• **TRY IT**
In exact form, please repeat the records from their opening line down to the line with "ATOM 1 N N .", including that line.
---- INPUT RECORDS
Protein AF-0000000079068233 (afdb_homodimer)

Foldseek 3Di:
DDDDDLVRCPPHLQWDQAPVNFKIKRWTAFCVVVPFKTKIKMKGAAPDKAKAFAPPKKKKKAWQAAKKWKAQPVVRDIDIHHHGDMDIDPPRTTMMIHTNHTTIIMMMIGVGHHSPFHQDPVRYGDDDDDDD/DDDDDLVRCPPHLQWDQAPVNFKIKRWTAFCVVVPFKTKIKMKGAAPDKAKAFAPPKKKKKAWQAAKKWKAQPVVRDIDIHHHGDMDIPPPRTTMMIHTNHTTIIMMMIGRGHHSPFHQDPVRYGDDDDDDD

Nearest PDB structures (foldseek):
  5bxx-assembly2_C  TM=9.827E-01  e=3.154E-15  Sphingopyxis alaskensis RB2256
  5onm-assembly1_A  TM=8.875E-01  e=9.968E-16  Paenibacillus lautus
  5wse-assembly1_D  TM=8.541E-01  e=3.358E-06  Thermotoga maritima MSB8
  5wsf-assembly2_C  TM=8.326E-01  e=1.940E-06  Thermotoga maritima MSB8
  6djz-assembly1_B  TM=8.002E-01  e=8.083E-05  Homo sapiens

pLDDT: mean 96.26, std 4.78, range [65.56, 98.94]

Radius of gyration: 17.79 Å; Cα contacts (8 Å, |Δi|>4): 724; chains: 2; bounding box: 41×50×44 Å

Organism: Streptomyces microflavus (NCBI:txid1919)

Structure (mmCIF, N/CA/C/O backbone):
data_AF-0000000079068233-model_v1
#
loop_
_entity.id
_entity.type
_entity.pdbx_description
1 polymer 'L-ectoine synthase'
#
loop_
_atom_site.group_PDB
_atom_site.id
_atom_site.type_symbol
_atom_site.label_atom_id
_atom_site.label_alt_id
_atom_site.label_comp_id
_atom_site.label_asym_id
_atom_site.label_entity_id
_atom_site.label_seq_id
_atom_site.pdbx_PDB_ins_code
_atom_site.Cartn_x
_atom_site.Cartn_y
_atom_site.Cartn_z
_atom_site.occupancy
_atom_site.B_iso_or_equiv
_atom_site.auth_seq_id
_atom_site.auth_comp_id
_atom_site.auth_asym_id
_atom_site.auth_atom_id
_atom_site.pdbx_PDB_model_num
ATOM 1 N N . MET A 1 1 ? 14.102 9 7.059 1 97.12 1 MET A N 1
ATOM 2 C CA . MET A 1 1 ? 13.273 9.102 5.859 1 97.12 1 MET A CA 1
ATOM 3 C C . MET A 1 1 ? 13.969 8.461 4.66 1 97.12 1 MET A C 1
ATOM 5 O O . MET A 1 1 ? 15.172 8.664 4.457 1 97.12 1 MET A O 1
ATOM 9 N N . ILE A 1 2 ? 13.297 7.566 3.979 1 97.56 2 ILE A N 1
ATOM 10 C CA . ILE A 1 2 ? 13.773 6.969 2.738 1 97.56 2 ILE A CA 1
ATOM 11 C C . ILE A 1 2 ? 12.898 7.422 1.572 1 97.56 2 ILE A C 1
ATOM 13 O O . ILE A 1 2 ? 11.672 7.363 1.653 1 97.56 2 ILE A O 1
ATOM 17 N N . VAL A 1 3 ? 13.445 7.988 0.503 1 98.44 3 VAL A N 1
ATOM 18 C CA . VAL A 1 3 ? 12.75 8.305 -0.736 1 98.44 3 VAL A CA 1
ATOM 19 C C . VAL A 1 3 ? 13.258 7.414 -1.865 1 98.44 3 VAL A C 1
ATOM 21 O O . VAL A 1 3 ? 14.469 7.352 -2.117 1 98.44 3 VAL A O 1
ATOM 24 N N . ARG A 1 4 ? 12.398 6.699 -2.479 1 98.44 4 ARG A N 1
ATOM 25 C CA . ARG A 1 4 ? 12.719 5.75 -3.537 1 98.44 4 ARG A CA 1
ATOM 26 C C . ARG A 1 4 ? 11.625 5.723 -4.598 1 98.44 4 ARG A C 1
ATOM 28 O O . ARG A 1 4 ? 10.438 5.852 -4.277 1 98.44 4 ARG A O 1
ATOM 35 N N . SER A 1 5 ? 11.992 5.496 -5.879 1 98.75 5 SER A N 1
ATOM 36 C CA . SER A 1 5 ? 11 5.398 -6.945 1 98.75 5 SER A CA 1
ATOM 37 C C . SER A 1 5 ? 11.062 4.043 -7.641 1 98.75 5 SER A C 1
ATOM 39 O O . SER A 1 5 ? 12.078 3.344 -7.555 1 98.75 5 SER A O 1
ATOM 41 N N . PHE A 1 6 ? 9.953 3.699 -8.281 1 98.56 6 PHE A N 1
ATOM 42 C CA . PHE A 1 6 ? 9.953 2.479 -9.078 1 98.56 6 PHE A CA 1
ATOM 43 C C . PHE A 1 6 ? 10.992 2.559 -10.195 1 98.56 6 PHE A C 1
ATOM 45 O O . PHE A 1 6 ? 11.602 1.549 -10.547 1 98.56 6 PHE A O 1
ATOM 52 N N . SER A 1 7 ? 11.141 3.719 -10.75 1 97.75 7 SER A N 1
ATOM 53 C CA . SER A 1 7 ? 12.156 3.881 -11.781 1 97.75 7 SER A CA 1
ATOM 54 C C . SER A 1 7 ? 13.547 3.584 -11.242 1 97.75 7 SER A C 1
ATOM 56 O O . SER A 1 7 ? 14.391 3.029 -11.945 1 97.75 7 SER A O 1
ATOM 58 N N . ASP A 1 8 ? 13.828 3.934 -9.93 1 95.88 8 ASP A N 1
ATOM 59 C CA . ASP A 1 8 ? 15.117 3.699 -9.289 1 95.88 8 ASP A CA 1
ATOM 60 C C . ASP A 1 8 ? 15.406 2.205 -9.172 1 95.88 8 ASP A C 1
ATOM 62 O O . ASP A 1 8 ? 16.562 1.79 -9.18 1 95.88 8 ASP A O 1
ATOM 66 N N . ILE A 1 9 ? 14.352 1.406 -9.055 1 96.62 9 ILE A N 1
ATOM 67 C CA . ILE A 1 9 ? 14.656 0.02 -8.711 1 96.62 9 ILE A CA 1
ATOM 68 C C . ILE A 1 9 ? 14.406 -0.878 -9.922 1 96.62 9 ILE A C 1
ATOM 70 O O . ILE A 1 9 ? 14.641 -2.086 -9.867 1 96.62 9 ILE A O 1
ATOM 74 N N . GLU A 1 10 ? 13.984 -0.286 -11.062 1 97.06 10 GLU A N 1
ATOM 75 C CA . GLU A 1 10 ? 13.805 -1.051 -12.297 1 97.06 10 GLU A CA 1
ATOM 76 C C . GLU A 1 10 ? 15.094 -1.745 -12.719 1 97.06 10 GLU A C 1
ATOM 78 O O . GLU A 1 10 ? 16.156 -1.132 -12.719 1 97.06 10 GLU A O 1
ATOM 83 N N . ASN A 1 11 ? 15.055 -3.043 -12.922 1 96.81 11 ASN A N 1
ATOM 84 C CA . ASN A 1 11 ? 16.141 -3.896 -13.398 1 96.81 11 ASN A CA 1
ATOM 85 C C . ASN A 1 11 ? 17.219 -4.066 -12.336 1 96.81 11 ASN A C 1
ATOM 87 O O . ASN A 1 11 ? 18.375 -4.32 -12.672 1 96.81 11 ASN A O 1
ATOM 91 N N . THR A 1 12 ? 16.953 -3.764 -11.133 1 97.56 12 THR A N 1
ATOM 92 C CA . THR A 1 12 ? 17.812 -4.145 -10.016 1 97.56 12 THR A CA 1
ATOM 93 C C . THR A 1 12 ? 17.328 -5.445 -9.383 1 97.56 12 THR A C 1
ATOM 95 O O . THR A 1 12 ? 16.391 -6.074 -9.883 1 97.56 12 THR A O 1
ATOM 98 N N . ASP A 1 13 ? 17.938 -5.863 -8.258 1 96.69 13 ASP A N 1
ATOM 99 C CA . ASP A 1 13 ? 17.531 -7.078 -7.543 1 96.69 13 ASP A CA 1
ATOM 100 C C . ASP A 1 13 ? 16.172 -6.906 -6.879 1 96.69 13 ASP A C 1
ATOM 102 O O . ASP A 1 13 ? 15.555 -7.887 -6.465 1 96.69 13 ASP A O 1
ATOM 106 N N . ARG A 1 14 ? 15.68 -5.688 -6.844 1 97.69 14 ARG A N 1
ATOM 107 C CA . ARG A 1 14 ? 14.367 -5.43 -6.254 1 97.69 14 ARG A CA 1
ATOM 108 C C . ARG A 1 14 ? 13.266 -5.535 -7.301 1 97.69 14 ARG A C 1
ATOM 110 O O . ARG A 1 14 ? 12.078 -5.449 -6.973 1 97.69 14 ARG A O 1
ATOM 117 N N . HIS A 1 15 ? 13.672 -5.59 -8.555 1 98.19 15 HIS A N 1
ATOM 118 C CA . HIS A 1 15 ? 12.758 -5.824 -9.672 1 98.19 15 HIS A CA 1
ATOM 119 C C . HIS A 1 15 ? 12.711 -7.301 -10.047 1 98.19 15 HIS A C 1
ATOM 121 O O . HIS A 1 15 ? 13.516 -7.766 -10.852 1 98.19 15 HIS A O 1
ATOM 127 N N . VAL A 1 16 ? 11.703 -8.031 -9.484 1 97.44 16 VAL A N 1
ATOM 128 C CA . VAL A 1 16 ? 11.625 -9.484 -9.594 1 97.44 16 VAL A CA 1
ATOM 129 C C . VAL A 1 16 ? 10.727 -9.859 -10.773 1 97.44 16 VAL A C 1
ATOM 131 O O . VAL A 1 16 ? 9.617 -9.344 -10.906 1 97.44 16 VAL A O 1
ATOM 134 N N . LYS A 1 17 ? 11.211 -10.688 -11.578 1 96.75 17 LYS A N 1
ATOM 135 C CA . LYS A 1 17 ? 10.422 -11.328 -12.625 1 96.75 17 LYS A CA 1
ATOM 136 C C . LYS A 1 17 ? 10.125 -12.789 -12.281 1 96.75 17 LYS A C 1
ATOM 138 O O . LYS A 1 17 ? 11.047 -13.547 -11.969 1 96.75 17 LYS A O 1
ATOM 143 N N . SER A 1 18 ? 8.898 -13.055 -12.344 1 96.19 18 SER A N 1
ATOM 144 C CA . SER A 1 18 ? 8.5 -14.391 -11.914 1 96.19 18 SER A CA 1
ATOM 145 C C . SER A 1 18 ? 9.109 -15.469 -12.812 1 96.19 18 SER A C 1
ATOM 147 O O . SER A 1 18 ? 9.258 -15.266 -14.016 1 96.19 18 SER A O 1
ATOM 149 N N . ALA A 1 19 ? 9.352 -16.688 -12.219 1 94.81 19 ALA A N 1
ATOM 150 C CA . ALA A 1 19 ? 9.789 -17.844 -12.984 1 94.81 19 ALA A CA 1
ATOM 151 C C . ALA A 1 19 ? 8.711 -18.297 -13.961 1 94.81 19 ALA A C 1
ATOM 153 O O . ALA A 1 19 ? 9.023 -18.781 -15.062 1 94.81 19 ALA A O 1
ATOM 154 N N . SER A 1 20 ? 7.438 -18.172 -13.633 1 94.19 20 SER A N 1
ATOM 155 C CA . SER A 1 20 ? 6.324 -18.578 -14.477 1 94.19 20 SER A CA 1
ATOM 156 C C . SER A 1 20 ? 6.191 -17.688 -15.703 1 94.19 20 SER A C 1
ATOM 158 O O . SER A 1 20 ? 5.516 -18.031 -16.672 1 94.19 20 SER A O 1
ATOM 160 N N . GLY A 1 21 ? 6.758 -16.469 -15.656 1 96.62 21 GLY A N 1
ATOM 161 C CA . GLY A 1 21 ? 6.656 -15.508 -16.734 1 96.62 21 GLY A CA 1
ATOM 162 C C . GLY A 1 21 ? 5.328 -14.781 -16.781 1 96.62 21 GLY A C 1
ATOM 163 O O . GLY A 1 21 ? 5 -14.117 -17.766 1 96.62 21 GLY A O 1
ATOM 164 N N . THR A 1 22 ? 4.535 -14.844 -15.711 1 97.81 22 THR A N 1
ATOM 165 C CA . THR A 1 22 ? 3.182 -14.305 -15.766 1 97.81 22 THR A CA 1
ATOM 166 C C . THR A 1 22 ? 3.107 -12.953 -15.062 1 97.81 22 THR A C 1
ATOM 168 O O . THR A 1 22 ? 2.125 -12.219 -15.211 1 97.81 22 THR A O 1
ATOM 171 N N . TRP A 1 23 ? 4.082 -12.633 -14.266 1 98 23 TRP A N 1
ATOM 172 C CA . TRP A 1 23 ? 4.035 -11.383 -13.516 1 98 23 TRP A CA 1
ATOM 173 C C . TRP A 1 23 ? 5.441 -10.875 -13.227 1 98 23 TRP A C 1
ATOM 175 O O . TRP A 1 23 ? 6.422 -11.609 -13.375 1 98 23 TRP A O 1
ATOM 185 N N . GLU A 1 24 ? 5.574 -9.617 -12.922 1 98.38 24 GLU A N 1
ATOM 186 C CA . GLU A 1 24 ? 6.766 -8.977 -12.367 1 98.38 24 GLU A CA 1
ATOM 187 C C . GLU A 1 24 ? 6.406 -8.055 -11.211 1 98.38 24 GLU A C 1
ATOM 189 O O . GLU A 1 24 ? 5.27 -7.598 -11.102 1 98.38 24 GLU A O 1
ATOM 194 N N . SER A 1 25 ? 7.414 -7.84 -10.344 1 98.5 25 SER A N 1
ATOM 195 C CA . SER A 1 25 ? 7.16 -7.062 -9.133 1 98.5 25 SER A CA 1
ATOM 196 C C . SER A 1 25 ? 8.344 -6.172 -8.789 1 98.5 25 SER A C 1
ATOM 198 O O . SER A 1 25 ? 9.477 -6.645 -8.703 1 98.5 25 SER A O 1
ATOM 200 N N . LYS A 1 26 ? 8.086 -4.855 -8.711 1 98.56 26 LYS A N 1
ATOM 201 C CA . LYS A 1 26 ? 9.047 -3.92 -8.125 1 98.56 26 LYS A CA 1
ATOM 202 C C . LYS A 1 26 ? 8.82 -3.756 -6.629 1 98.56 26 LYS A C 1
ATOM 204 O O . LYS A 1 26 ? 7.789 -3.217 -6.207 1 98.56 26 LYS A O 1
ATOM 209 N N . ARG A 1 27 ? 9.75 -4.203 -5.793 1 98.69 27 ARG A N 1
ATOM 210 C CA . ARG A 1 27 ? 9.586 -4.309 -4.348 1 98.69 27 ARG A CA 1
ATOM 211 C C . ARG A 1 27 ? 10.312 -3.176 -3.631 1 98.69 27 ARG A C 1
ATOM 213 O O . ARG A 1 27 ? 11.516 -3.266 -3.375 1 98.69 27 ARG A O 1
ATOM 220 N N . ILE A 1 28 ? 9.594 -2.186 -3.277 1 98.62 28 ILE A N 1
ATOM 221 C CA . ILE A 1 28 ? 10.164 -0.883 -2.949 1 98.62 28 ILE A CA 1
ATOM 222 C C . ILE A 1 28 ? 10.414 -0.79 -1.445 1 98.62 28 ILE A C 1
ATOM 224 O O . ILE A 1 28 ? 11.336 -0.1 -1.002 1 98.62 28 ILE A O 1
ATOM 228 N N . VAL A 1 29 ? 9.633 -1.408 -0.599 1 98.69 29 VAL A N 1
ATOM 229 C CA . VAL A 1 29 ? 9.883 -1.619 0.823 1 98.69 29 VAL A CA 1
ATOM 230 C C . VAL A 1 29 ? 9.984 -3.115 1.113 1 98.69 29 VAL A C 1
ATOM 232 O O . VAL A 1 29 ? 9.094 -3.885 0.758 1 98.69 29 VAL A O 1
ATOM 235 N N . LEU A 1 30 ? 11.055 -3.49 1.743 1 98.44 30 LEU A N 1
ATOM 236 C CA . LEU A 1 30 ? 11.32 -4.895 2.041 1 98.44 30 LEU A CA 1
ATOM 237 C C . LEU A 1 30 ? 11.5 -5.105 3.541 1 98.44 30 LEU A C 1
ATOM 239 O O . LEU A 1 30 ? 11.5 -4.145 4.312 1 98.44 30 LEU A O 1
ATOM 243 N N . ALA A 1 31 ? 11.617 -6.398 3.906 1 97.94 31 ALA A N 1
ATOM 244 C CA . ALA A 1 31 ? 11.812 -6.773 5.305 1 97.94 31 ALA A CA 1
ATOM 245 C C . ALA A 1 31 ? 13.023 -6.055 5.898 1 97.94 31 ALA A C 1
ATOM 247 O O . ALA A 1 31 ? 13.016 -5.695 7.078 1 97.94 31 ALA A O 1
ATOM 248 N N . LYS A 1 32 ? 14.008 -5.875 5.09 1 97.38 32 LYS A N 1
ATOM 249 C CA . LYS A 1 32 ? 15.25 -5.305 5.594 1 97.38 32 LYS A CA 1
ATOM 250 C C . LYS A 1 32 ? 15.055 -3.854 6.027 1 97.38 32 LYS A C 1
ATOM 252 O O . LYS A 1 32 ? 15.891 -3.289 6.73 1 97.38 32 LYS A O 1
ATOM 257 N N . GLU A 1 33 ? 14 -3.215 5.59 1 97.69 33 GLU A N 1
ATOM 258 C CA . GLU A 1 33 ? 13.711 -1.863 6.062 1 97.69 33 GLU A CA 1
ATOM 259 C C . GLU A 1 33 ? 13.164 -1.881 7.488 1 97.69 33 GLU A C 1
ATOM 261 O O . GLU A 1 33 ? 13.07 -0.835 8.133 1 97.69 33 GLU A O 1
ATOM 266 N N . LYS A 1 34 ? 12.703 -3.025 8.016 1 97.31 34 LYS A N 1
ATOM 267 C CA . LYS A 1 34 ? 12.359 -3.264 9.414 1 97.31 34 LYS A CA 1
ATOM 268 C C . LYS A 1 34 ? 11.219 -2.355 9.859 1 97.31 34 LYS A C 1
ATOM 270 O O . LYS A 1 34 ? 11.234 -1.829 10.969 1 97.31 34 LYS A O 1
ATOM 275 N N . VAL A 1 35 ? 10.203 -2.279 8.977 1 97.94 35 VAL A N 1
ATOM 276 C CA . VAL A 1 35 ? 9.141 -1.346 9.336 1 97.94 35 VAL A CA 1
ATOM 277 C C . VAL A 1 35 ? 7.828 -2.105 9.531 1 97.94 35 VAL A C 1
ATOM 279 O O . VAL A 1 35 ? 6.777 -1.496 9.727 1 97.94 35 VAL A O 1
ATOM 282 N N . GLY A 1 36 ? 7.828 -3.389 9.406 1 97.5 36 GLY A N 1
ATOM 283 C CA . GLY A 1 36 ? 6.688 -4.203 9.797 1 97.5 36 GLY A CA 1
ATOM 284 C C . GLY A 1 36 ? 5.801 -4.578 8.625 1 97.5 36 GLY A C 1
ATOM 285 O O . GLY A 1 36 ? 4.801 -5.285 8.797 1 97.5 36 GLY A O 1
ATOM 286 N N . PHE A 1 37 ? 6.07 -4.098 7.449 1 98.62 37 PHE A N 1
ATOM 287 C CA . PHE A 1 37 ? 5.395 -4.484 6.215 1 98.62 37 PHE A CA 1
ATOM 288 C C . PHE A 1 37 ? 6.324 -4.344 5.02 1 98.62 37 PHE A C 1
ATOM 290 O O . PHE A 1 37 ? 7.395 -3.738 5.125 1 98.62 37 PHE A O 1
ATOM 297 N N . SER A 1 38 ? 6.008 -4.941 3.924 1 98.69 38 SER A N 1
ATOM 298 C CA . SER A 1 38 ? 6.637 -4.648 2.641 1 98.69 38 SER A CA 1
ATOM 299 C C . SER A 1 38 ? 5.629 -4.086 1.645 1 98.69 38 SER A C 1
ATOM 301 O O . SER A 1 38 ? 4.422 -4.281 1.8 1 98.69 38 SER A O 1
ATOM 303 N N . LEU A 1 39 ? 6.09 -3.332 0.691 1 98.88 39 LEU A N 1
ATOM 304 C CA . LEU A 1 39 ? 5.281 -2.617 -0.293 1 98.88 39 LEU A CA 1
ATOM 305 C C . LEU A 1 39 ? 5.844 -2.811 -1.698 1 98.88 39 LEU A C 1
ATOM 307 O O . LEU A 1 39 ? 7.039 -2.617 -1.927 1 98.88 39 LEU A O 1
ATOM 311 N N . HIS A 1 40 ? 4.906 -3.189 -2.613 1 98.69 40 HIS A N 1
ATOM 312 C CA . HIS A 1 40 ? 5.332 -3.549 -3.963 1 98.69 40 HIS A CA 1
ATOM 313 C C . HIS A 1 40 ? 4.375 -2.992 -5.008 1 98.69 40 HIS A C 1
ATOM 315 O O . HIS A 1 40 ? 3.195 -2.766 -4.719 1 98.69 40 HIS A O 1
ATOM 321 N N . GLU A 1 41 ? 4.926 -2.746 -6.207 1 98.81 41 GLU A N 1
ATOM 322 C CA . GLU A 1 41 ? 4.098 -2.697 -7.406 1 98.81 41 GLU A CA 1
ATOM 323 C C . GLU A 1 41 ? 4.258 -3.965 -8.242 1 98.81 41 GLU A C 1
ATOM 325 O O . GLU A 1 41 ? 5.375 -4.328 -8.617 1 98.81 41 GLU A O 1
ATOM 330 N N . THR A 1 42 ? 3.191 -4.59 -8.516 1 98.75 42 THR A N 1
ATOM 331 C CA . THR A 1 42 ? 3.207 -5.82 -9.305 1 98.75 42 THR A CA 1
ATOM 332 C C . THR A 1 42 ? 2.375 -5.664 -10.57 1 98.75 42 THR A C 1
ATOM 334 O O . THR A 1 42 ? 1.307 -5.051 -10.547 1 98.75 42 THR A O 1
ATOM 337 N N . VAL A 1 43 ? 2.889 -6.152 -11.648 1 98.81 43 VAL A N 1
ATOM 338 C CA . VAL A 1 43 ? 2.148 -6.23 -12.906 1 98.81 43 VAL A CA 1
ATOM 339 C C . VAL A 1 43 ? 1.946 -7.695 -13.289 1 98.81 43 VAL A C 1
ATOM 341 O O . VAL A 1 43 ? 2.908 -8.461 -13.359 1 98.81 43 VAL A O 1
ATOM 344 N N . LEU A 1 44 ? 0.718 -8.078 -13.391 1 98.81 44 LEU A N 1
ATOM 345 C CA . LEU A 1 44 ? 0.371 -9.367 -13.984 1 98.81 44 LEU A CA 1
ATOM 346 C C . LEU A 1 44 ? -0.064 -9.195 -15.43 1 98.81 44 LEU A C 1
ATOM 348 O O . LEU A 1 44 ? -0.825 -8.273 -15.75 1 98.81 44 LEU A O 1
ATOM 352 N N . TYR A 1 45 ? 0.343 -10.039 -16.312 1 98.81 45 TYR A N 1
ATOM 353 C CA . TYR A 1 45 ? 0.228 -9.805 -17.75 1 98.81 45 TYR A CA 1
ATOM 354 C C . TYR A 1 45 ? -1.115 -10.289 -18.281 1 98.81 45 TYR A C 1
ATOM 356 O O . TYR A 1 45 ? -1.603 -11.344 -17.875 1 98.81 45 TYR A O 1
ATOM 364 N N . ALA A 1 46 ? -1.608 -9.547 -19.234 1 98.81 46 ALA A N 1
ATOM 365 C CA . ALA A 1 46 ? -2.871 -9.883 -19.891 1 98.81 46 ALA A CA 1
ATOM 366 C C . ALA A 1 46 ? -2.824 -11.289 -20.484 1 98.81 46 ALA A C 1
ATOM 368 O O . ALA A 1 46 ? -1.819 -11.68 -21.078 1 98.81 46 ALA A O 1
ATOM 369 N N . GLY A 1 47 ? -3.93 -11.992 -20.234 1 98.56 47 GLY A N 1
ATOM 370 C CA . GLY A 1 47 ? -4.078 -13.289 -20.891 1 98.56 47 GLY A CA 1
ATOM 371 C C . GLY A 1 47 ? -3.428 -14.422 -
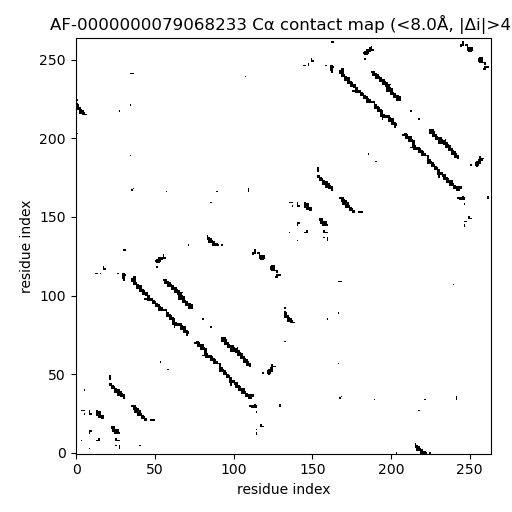20.109 1 98.56 47 GLY A C 1
ATOM 372 O O . GLY A 1 47 ? -3.531 -15.586 -20.5 1 98.56 47 GLY A O 1
ATOM 373 N N . THR A 1 48 ? -2.742 -14.102 -19.031 1 98.31 48 THR A N 1
ATOM 374 C CA . THR A 1 48 ? -2.129 -15.141 -18.203 1 98.31 48 THR A CA 1
ATOM 375 C C . THR A 1 48 ? -3.055 -15.547 -17.062 1 98.31 48 THR A C 1
ATOM 377 O O . THR A 1 48 ? -4.125 -14.961 -16.891 1 98.31 48 THR A O 1
ATOM 380 N N . GLU A 1 49 ? -2.699 -16.562 -16.453 1 97.75 49 GLU A N 1
ATOM 381 C CA . GLU A 1 49 ? -3.328 -17.031 -15.219 1 97.75 49 GLU A CA 1
ATOM 382 C C . GLU A 1 49 ? -2.291 -17.281 -14.125 1 97.75 49 GLU A C 1
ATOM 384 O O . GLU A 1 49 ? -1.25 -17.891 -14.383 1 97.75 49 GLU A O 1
--------
• **OUTPUT FOR THIS EXERCISE**
Protein AF-0000000079068233 (afdb_homodimer)

Foldseek 3Di:
DDDDDLVRCPPHLQWDQAPVNFKIKRWTAFCVVVPFKTKIKMKGAAPDKAKAFAPPKKKKKAWQAAKKWKAQPVVRDIDIHHHGDMDIDPPRTTMMIHTNHTTIIMMMIGVGHHSPFHQDPVRYGDDDDDDD/DDDDDLVRCPPHLQWDQAPVNFKIKRWTAFCVVVPFKTKIKMKGAAPDKAKAFAPPKKKKKAWQAAKKWKAQPVVRDIDIHHHGDMDIPPPRTTMMIHTNHTTIIMMMIGRGHHSPFHQDPVRYGDDDDDDD

Nearest PDB structures (foldseek):
  5bxx-assembly2_C  TM=9.827E-01  e=3.154E-15  Sphingopyxis alaskensis RB2256
  5onm-assembly1_A  TM=8.875E-01  e=9.968E-16  Paenibacillus lautus
  5wse-assembly1_D  TM=8.541E-01  e=3.358E-06  Thermotoga maritima MSB8
  5wsf-assembly2_C  TM=8.326E-01  e=1.940E-06  Thermotoga maritima MSB8
  6djz-assembly1_B  TM=8.002E-01  e=8.083E-05  Homo sapiens

pLDDT: mean 96.26, std 4.78, range [65.56, 98.94]

Radius of gyration: 17.79 Å; Cα contacts (8 Å, |Δi|>4): 724; chains: 2; bounding box: 41×50×44 Å

Organism: Streptomyces microflavus (NCBI:txid1919)

Structure (mmCIF, N/CA/C/O backbone):
data_AF-0000000079068233-model_v1
#
loop_
_entity.id
_entity.type
_entity.pdbx_description
1 polymer 'L-ectoine synthase'
#
loop_
_atom_site.group_PDB
_atom_site.id
_atom_site.type_symbol
_atom_site.label_atom_id
_atom_site.label_alt_id
_atom_site.label_comp_id
_atom_site.label_asym_id
_atom_site.label_entity_id
_atom_site.label_seq_id
_atom_site.pdbx_PDB_ins_code
_atom_site.Cartn_x
_atom_site.Cartn_y
_atom_site.Cartn_z
_atom_site.occupancy
_atom_site.B_iso_or_equiv
_atom_site.auth_seq_id
_atom_site.auth_comp_id
_atom_site.auth_asym_id
_atom_site.auth_atom_id
_atom_site.pdbx_PDB_model_num
ATOM 1 N N . MET A 1 1 ? 14.102 9 7.059 1 97.12 1 MET A N 1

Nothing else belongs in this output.